However, since our embedded boards are now fully controlled by LAVA, we wondered if we could not only use our lab for KernelCI.org, but also provide remote control of our boards to Bootlin engineers so that they can access development boards from anywhere. lavabo was born from this idea and its goal is to allow full remote control of the boards as it is done in LAVA: interface with the serial port, control the power supply and provide files to the board using TFTP.

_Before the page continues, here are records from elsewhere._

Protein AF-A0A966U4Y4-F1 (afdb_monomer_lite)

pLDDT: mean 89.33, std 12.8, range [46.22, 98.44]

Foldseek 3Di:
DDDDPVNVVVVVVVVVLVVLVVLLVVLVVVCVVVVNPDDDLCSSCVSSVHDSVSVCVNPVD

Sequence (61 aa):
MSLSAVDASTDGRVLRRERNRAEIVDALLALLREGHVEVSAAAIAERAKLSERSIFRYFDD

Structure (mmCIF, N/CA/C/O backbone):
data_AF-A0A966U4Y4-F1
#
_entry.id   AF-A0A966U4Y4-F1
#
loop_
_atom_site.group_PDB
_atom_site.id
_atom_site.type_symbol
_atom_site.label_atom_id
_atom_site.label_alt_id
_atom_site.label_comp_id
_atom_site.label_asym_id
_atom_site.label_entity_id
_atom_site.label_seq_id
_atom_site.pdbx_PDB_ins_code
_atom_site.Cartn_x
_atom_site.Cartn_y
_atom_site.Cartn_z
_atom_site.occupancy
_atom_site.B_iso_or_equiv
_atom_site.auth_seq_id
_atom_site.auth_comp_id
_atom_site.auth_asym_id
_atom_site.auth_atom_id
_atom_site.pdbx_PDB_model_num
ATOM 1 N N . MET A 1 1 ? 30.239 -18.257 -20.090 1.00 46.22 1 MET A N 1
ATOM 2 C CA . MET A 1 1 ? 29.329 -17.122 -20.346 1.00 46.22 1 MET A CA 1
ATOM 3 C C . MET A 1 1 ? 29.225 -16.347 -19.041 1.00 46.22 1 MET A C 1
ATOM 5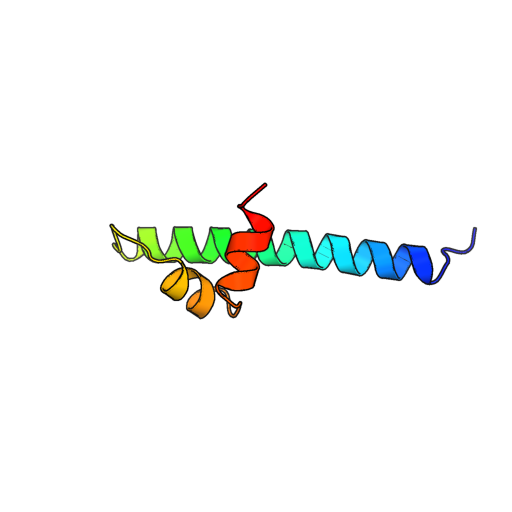 O O . MET A 1 1 ? 28.575 -16.820 -18.122 1.00 46.22 1 MET A O 1
ATOM 9 N N . SER A 1 2 ? 30.020 -15.285 -18.889 1.00 58.88 2 SER A N 1
ATOM 10 C CA . SER A 1 2 ? 30.129 -14.536 -17.630 1.00 58.88 2 SER A CA 1
ATOM 11 C C . SER A 1 2 ? 29.061 -13.449 -17.621 1.00 58.88 2 SER A C 1
ATOM 13 O O . SER A 1 2 ? 29.127 -12.546 -18.451 1.00 58.88 2 SER A O 1
ATOM 15 N N . LEU A 1 3 ? 28.080 -13.549 -16.723 1.00 58.47 3 LEU A N 1
ATOM 16 C CA . LEU A 1 3 ? 27.137 -12.461 -16.465 1.00 58.47 3 LEU A CA 1
ATOM 17 C C . LEU A 1 3 ? 27.928 -11.263 -15.937 1.00 58.47 3 LEU A C 1
ATOM 19 O O . LEU A 1 3 ? 28.722 -11.390 -15.001 1.00 58.47 3 LEU A O 1
ATOM 23 N N . SER A 1 4 ? 27.776 -10.122 -16.599 1.00 64.62 4 SER A N 1
ATOM 24 C CA . SER A 1 4 ? 28.456 -8.894 -16.215 1.00 64.62 4 SER A CA 1
ATOM 25 C C . SER A 1 4 ? 27.807 -8.321 -14.948 1.00 64.62 4 SER A C 1
ATOM 27 O O . SER A 1 4 ? 26.616 -8.512 -14.703 1.00 64.62 4 SER A O 1
ATOM 29 N N . ALA A 1 5 ? 28.563 -7.583 -14.130 1.00 65.88 5 ALA A N 1
ATOM 30 C CA . ALA A 1 5 ? 28.016 -6.924 -12.937 1.00 65.88 5 ALA A CA 1
ATOM 31 C C . ALA A 1 5 ? 26.846 -5.963 -13.258 1.00 65.88 5 ALA A C 1
ATOM 33 O O . ALA A 1 5 ? 26.024 -5.667 -12.390 1.00 65.88 5 ALA A O 1
ATOM 34 N N . VAL A 1 6 ? 26.750 -5.502 -14.511 1.00 68.25 6 VAL A N 1
ATOM 35 C CA . VAL A 1 6 ? 25.676 -4.635 -15.007 1.00 68.25 6 VAL A CA 1
ATOM 36 C C . VAL A 1 6 ? 24.350 -5.392 -15.114 1.00 68.25 6 VAL A C 1
ATOM 38 O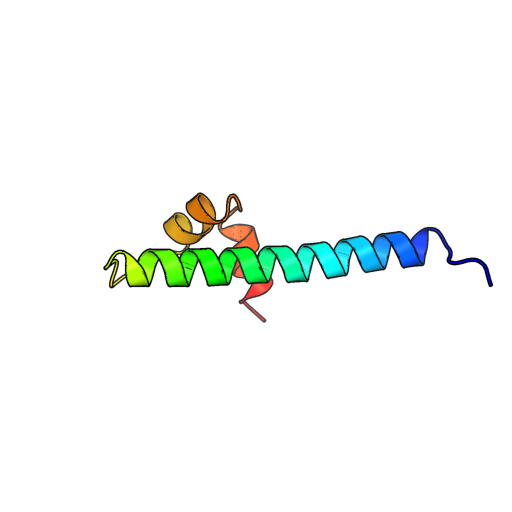 O . VAL A 1 6 ? 23.325 -4.858 -14.680 1.00 68.25 6 VAL A O 1
ATOM 41 N N . ASP A 1 7 ? 24.365 -6.635 -15.598 1.00 69.25 7 ASP A N 1
ATOM 42 C CA . ASP A 1 7 ? 23.161 -7.471 -15.713 1.00 69.25 7 ASP A CA 1
ATOM 43 C C . ASP A 1 7 ? 22.610 -7.802 -14.324 1.00 69.25 7 ASP A C 1
ATOM 45 O O . ASP A 1 7 ? 21.470 -7.469 -14.014 1.00 69.25 7 ASP A O 1
ATOM 49 N N . ALA A 1 8 ? 23.473 -8.274 -13.418 1.00 69.56 8 ALA A N 1
ATOM 50 C CA . ALA A 1 8 ? 23.090 -8.561 -12.034 1.00 69.56 8 ALA A CA 1
ATOM 51 C C . ALA A 1 8 ? 22.535 -7.323 -11.296 1.00 69.56 8 ALA A C 1
ATOM 53 O O . ALA A 1 8 ? 21.594 -7.422 -10.505 1.00 69.56 8 ALA A O 1
ATOM 54 N N . SER A 1 9 ? 23.086 -6.129 -11.559 1.00 74.25 9 SER A N 1
ATOM 55 C CA . SER A 1 9 ? 22.560 -4.878 -10.996 1.00 74.25 9 SER A CA 1
ATOM 56 C C . SER A 1 9 ? 21.181 -4.514 -11.556 1.00 74.25 9 SER A C 1
ATOM 58 O O . SER A 1 9 ? 20.337 -3.974 -10.836 1.00 74.25 9 SER A O 1
ATOM 60 N N . THR A 1 10 ? 20.935 -4.817 -12.832 1.00 84.31 10 THR A N 1
ATOM 61 C CA . THR A 1 10 ? 19.651 -4.580 -13.493 1.00 84.31 10 THR A CA 1
ATOM 62 C C . THR A 1 10 ? 18.599 -5.536 -12.961 1.00 84.31 10 THR A C 1
ATOM 64 O O . THR A 1 10 ? 17.542 -5.070 -12.535 1.00 84.31 10 THR A O 1
ATOM 67 N N . ASP A 1 11 ? 18.937 -6.814 -12.840 1.00 87.00 11 ASP A N 1
ATOM 68 C CA . ASP A 1 11 ? 18.068 -7.839 -12.268 1.00 87.00 11 ASP A CA 1
ATOM 69 C C . ASP A 1 11 ? 17.685 -7.492 -10.828 1.00 87.00 11 ASP A C 1
ATOM 71 O O . ASP A 1 11 ? 16.511 -7.509 -10.466 1.00 87.00 11 ASP A O 1
ATOM 75 N N . GLY A 1 12 ? 18.646 -7.043 -10.013 1.00 90.75 12 GLY A N 1
ATOM 76 C CA . GLY A 1 12 ? 18.369 -6.594 -8.647 1.00 90.75 12 GLY A CA 1
ATOM 77 C C . GLY A 1 12 ? 17.412 -5.396 -8.573 1.00 90.75 12 GLY A C 1
ATOM 78 O O . GLY A 1 12 ? 16.614 -5.295 -7.637 1.00 90.75 12 GLY A O 1
ATOM 79 N N . ARG A 1 13 ? 17.450 -4.486 -9.556 1.00 88.31 13 ARG A N 1
ATOM 80 C CA . ARG A 1 13 ? 16.493 -3.368 -9.645 1.00 88.31 13 ARG A CA 1
ATOM 81 C C . ARG A 1 13 ? 15.100 -3.845 -10.050 1.00 88.31 13 ARG A C 1
ATOM 83 O O . ARG A 1 13 ? 14.130 -3.369 -9.460 1.00 88.31 13 ARG A O 1
ATOM 90 N N . VAL A 1 14 ? 15.005 -4.765 -11.011 1.00 90.75 14 VAL A N 1
ATOM 91 C CA . VAL A 1 14 ? 13.733 -5.352 -11.468 1.00 90.75 14 VAL A CA 1
ATOM 92 C C . VAL A 1 14 ? 13.077 -6.133 -10.333 1.00 90.75 14 VAL A C 1
ATOM 94 O O . VAL A 1 14 ? 11.961 -5.802 -9.938 1.00 90.75 14 VAL A O 1
ATOM 97 N N . LEU A 1 15 ? 13.815 -7.049 -9.704 1.00 93.06 15 LEU A N 1
ATOM 98 C CA . LEU A 1 15 ? 13.339 -7.846 -8.572 1.00 93.06 15 LEU A CA 1
ATOM 99 C C . LEU A 1 15 ? 12.868 -6.967 -7.407 1.00 93.06 15 LEU A C 1
ATOM 101 O O . LEU A 1 15 ? 11.838 -7.236 -6.792 1.00 93.06 15 LEU A O 1
ATOM 105 N N . ARG A 1 16 ? 13.584 -5.873 -7.108 1.00 92.94 16 ARG A N 1
ATOM 106 C CA . ARG A 1 16 ? 13.156 -4.916 -6.076 1.00 92.94 16 ARG A CA 1
ATOM 107 C C . ARG A 1 16 ? 11.865 -4.193 -6.463 1.00 92.94 16 ARG A C 1
ATOM 109 O O . ARG A 1 16 ? 11.026 -3.973 -5.595 1.00 92.94 16 ARG A O 1
ATOM 116 N N . ARG A 1 17 ? 11.701 -3.803 -7.734 1.00 92.69 17 ARG A N 1
ATOM 117 C CA . ARG A 1 17 ? 10.472 -3.158 -8.228 1.00 92.69 17 ARG A CA 1
ATOM 118 C C . ARG A 1 17 ? 9.279 -4.102 -8.104 1.00 92.69 17 ARG A C 1
ATOM 120 O O . ARG A 1 17 ? 8.247 -3.684 -7.590 1.00 92.69 17 ARG A O 1
ATOM 127 N N . GLU A 1 18 ? 9.427 -5.348 -8.537 1.00 94.00 18 GLU A N 1
ATOM 128 C CA . GLU A 1 18 ? 8.372 -6.364 -8.464 1.00 94.00 18 GLU A CA 1
ATOM 129 C C . GLU A 1 18 ? 7.998 -6.687 -7.020 1.00 94.00 18 GLU A C 1
ATOM 131 O O . GLU A 1 18 ? 6.820 -6.625 -6.670 1.00 94.00 18 GLU A O 1
ATOM 136 N N . ARG A 1 19 ? 8.997 -6.922 -6.158 1.00 95.69 19 ARG A N 1
ATOM 137 C CA . ARG A 1 19 ? 8.766 -7.150 -4.729 1.00 95.69 19 ARG A CA 1
ATOM 138 C C . ARG A 1 19 ? 8.021 -5.982 -4.095 1.00 95.69 19 ARG A C 1
ATOM 140 O O . ARG A 1 19 ? 7.002 -6.195 -3.458 1.00 95.69 19 ARG A O 1
ATOM 147 N N . ASN A 1 20 ? 8.478 -4.749 -4.305 1.00 96.12 20 ASN A N 1
ATOM 148 C CA . ASN A 1 20 ? 7.817 -3.585 -3.720 1.00 96.12 20 ASN A CA 1
ATOM 149 C C . ASN A 1 20 ? 6.376 -3.414 -4.230 1.00 96.12 20 ASN A C 1
ATOM 151 O O . ASN A 1 20 ? 5.518 -2.992 -3.464 1.00 96.12 20 ASN A O 1
ATOM 155 N N . ARG A 1 21 ? 6.087 -3.752 -5.496 1.00 96.12 21 ARG A N 1
ATOM 156 C CA . ARG A 1 21 ? 4.705 -3.761 -6.006 1.00 96.12 21 ARG A CA 1
ATOM 157 C C . ARG A 1 21 ? 3.846 -4.809 -5.303 1.00 96.12 21 ARG A C 1
ATOM 159 O O . ARG A 1 21 ? 2.712 -4.491 -4.960 1.00 96.12 21 ARG A O 1
ATOM 166 N N . ALA A 1 22 ? 4.376 -6.009 -5.070 1.00 97.19 22 ALA A N 1
ATOM 167 C CA . ALA A 1 22 ? 3.669 -7.050 -4.327 1.00 97.19 22 ALA A CA 1
ATOM 168 C C . ALA A 1 22 ? 3.353 -6.599 -2.890 1.00 97.19 22 ALA A C 1
ATOM 170 O O . ALA A 1 22 ? 2.197 -6.645 -2.490 1.00 97.19 22 ALA A O 1
ATOM 171 N N . GLU A 1 23 ? 4.332 -6.037 -2.172 1.00 98.06 23 GLU A N 1
ATOM 172 C CA . GLU A 1 23 ? 4.143 -5.532 -0.799 1.00 98.06 23 GLU A CA 1
ATOM 173 C C . GLU A 1 23 ? 3.064 -4.433 -0.723 1.00 98.06 23 GLU A C 1
ATOM 175 O O . GLU A 1 23 ? 2.296 -4.373 0.234 1.00 98.06 23 GLU A O 1
ATOM 180 N N . ILE A 1 24 ? 2.961 -3.574 -1.747 1.00 97.56 24 ILE A N 1
ATOM 181 C CA . ILE A 1 24 ? 1.910 -2.545 -1.829 1.00 97.56 24 ILE A CA 1
ATOM 182 C C . ILE A 1 24 ? 0.523 -3.176 -1.998 1.00 97.56 24 ILE A C 1
ATOM 184 O O . ILE A 1 24 ? -0.422 -2.772 -1.320 1.00 97.56 24 ILE A O 1
ATOM 188 N N . VAL A 1 25 ? 0.392 -4.160 -2.893 1.00 97.62 25 VAL A N 1
ATOM 189 C CA . VAL A 1 25 ? -0.877 -4.868 -3.122 1.00 97.62 25 VAL A CA 1
ATOM 190 C C . VAL A 1 25 ? -1.289 -5.646 -1.874 1.00 97.62 25 VAL A C 1
ATOM 192 O O . VAL A 1 25 ? -2.444 -5.563 -1.459 1.00 97.62 25 VAL A O 1
ATOM 195 N N . ASP A 1 26 ? -0.348 -6.339 -1.238 1.00 98.44 26 ASP A N 1
ATOM 196 C CA . ASP A 1 26 ? -0.593 -7.085 -0.007 1.00 98.44 26 ASP A CA 1
ATOM 197 C C . ASP A 1 26 ? -1.035 -6.157 1.132 1.00 98.44 26 ASP A C 1
ATOM 199 O O . ASP A 1 26 ? -1.999 -6.463 1.837 1.00 98.44 26 ASP A O 1
ATOM 203 N N . ALA A 1 27 ? -0.401 -4.987 1.273 1.00 98.31 27 ALA A N 1
ATOM 204 C CA . ALA A 1 27 ? -0.792 -3.976 2.251 1.00 98.31 27 ALA A CA 1
ATOM 205 C C . ALA A 1 27 ? -2.213 -3.440 2.008 1.00 98.31 27 ALA A C 1
ATOM 207 O O . ALA A 1 27 ? -2.999 -3.354 2.953 1.00 98.31 27 ALA A O 1
ATOM 208 N N . LEU A 1 28 ? -2.568 -3.128 0.756 1.00 97.81 28 LEU A N 1
ATOM 209 C CA . LEU A 1 28 ? -3.921 -2.695 0.395 1.00 97.81 28 LEU A CA 1
ATOM 210 C C . LEU A 1 28 ? -4.959 -3.780 0.715 1.00 97.81 28 LEU A C 1
ATOM 212 O O . LEU A 1 28 ? -5.958 -3.503 1.376 1.00 97.81 28 LEU A O 1
ATOM 216 N N . LEU A 1 29 ? -4.721 -5.023 0.286 1.00 98.06 29 LEU A N 1
ATOM 217 C CA . LEU A 1 29 ? -5.641 -6.135 0.532 1.00 98.06 29 LEU A CA 1
ATOM 218 C C . LEU A 1 29 ? -5.796 -6.434 2.027 1.00 98.06 29 LEU A C 1
ATOM 220 O O . LEU A 1 29 ? -6.895 -6.772 2.466 1.00 98.06 29 LEU A O 1
ATOM 224 N N . ALA A 1 30 ? -4.726 -6.305 2.812 1.00 98.38 30 ALA A N 1
ATOM 225 C CA . ALA A 1 30 ? -4.790 -6.437 4.262 1.00 98.38 30 ALA A CA 1
ATOM 226 C C . ALA A 1 30 ? -5.690 -5.359 4.885 1.00 98.38 30 ALA A C 1
ATOM 228 O O . ALA A 1 30 ? -6.587 -5.700 5.650 1.00 98.38 30 ALA A O 1
ATOM 229 N N . LEU A 1 31 ? -5.521 -4.091 4.498 1.00 98.12 31 LEU A N 1
ATOM 230 C CA . LEU A 1 31 ? -6.343 -2.984 5.004 1.00 98.12 31 LEU A CA 1
ATOM 231 C C . LEU A 1 31 ? -7.828 -3.162 4.644 1.00 98.12 31 LEU A C 1
ATOM 233 O O . LEU A 1 31 ? -8.697 -2.984 5.496 1.00 98.12 31 LEU A O 1
ATOM 237 N N . LEU A 1 32 ? -8.131 -3.607 3.421 1.00 97.69 32 LEU A N 1
ATOM 238 C CA . LEU A 1 32 ? -9.506 -3.919 3.016 1.00 97.69 32 LEU A CA 1
ATOM 239 C C . LEU A 1 32 ? -10.106 -5.070 3.844 1.00 97.69 32 LEU A C 1
ATOM 241 O O . LEU A 1 32 ? -11.261 -4.994 4.260 1.00 97.69 32 LEU A O 1
ATOM 245 N N . ARG A 1 33 ? -9.329 -6.127 4.122 1.00 97.75 33 ARG A N 1
ATOM 246 C CA . ARG A 1 33 ? -9.762 -7.256 4.974 1.00 97.75 33 ARG A CA 1
ATOM 247 C C . ARG A 1 33 ? -9.967 -6.853 6.434 1.00 97.75 33 ARG A C 1
ATOM 249 O O . ARG A 1 33 ? -10.811 -7.440 7.102 1.00 97.75 33 ARG A O 1
ATOM 256 N N . GLU A 1 34 ? -9.223 -5.862 6.913 1.00 97.50 34 GLU A N 1
ATOM 257 C CA . GLU A 1 34 ? -9.393 -5.251 8.238 1.00 97.50 34 GLU A CA 1
ATOM 258 C C . GLU A 1 34 ? -10.646 -4.357 8.322 1.00 97.50 34 GLU A C 1
ATOM 260 O O . GLU A 1 34 ? -11.011 -3.908 9.406 1.00 97.50 34 GLU A O 1
ATOM 265 N N . GLY A 1 3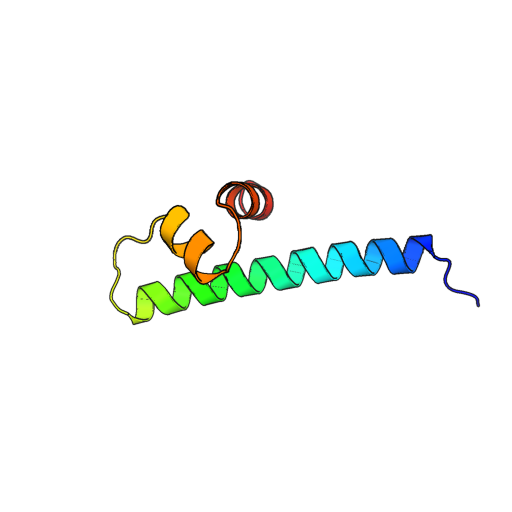5 ? -11.347 -4.139 7.202 1.00 97.69 35 GLY A N 1
ATOM 266 C CA . GLY A 1 35 ? -12.586 -3.364 7.143 1.00 97.69 35 GLY A CA 1
ATOM 267 C C . GLY A 1 35 ? -12.379 -1.881 6.839 1.00 97.69 35 GLY A C 1
ATOM 268 O O . GLY A 1 35 ? -13.337 -1.110 6.904 1.00 97.69 35 GLY A O 1
ATOM 269 N N . HIS A 1 36 ? -11.161 -1.460 6.481 1.00 96.56 36 HIS A N 1
ATOM 270 C CA . HIS A 1 36 ? -10.923 -0.104 5.996 1.00 96.56 36 HIS A CA 1
ATOM 271 C C . HIS A 1 36 ? -11.525 0.046 4.595 1.00 96.56 36 HIS A C 1
ATOM 273 O O . HIS A 1 36 ? -10.971 -0.446 3.619 1.00 96.56 36 HIS A O 1
ATOM 279 N N . VAL A 1 37 ? -12.679 0.707 4.502 1.00 89.75 37 VAL A N 1
ATOM 280 C CA . VAL A 1 37 ? -13.418 0.885 3.237 1.00 89.75 37 VAL A CA 1
ATOM 281 C C . VAL A 1 37 ? -12.811 1.982 2.360 1.00 89.75 37 VAL A C 1
ATOM 283 O O . VAL A 1 37 ? -12.836 1.885 1.137 1.00 89.75 37 VAL A O 1
ATOM 286 N N . GLU A 1 38 ? -12.223 2.998 2.991 1.00 94.12 38 GLU A N 1
ATOM 287 C CA . GLU A 1 38 ? -11.417 4.025 2.336 1.00 94.12 38 GLU A CA 1
ATOM 288 C C . GLU A 1 38 ? -9.971 3.891 2.808 1.00 94.12 38 GLU A C 1
ATOM 290 O O . GLU A 1 38 ? -9.649 4.128 3.974 1.00 94.12 38 GLU A O 1
ATOM 295 N N . VAL A 1 39 ? -9.097 3.469 1.895 1.00 96.06 39 VAL A N 1
ATOM 296 C CA . VAL A 1 39 ? -7.682 3.232 2.181 1.00 96.06 39 VAL A CA 1
ATOM 297 C C . VAL A 1 39 ? -6.846 4.334 1.536 1.00 96.06 39 VAL A C 1
ATOM 299 O O . VAL A 1 39 ? -6.849 4.491 0.316 1.00 96.06 39 VAL A O 1
ATOM 302 N N . SER A 1 40 ? -6.111 5.095 2.350 1.00 96.38 40 SER A N 1
ATOM 303 C CA . SER A 1 40 ? -5.221 6.153 1.864 1.00 96.38 40 SER A CA 1
ATOM 304 C C . SER A 1 40 ? -3.869 5.601 1.398 1.00 96.38 40 SER A C 1
ATOM 306 O O . SER A 1 40 ? -3.384 4.587 1.904 1.00 96.38 40 SER A O 1
ATOM 308 N N . ALA A 1 41 ? -3.209 6.311 0.475 1.00 95.56 41 ALA A N 1
ATOM 309 C CA . ALA A 1 41 ? -1.847 5.977 0.049 1.00 95.56 41 ALA A CA 1
ATOM 310 C C . ALA A 1 41 ? -0.857 5.970 1.229 1.00 95.56 41 ALA A C 1
ATOM 312 O O . ALA A 1 41 ? -0.000 5.091 1.301 1.00 95.56 41 ALA A O 1
ATOM 313 N N . ALA A 1 42 ? -1.020 6.890 2.186 1.00 96.88 42 ALA A N 1
ATOM 314 C CA . ALA A 1 42 ? -0.232 6.941 3.415 1.00 96.88 42 ALA A CA 1
ATOM 315 C C . ALA A 1 42 ? -0.353 5.655 4.252 1.00 96.88 42 ALA A C 1
ATOM 317 O O . ALA A 1 42 ? 0.665 5.098 4.660 1.00 96.88 42 ALA A O 1
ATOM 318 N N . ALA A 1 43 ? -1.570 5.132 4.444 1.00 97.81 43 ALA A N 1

The advantages of being able to access the boards remotely are obvious: allowing engineers working from home to work on their hardware platforms, avoid moving the boards out of the lab and back into the lab each time an engineer wants to do a test, etc.

User’s perspective

From a user’s point of view, lavabo is used through the eponymous command lavabo, which allows to:

  • List the boards and their status
    $ lavabo list
  • Reserve a board for lavabo usage, so that it is no longer used for CI jobs
    $ lavabo reserve am335x-boneblack_01
  • Upload a kernel image and Device Tree blob so that it can be accessed by the board through TFTP
    $ lavabo upload zImage am335x-boneblack.dtb
  • Connect to the serial port of the board
    $ lavabo serial am335x-boneblack_01
  • Reset the power of the board
    $ lavabo reset am335x-boneblack_01
  • Power off the board
    $ lavabo power-off am335x-boneblack_01
  • Release the board, so that it can once again be used for CI jobs
    $ lavabo release am335x-boneblack_01

Overall architecture and implementation

The following diagram summarizes the overall architecture of lavabo (components in green) and how it connects with existing components of the LAVA architecture.

lavabo reuses LAVA tools and configuration files
lavabo reuses LAVA tools and configuration files

A client-server software

lavabo follows the classical client-server model: the lavabo client is installed on the machines of users, while the lavabo server is hosted on the same machine as LAVA. The server-side of lavabo is responsible for calling the right tools directly on the server machine and making the right calls to LAVA’s API. It controls the boards and interacts with the LAVA instance to reserve and release a board.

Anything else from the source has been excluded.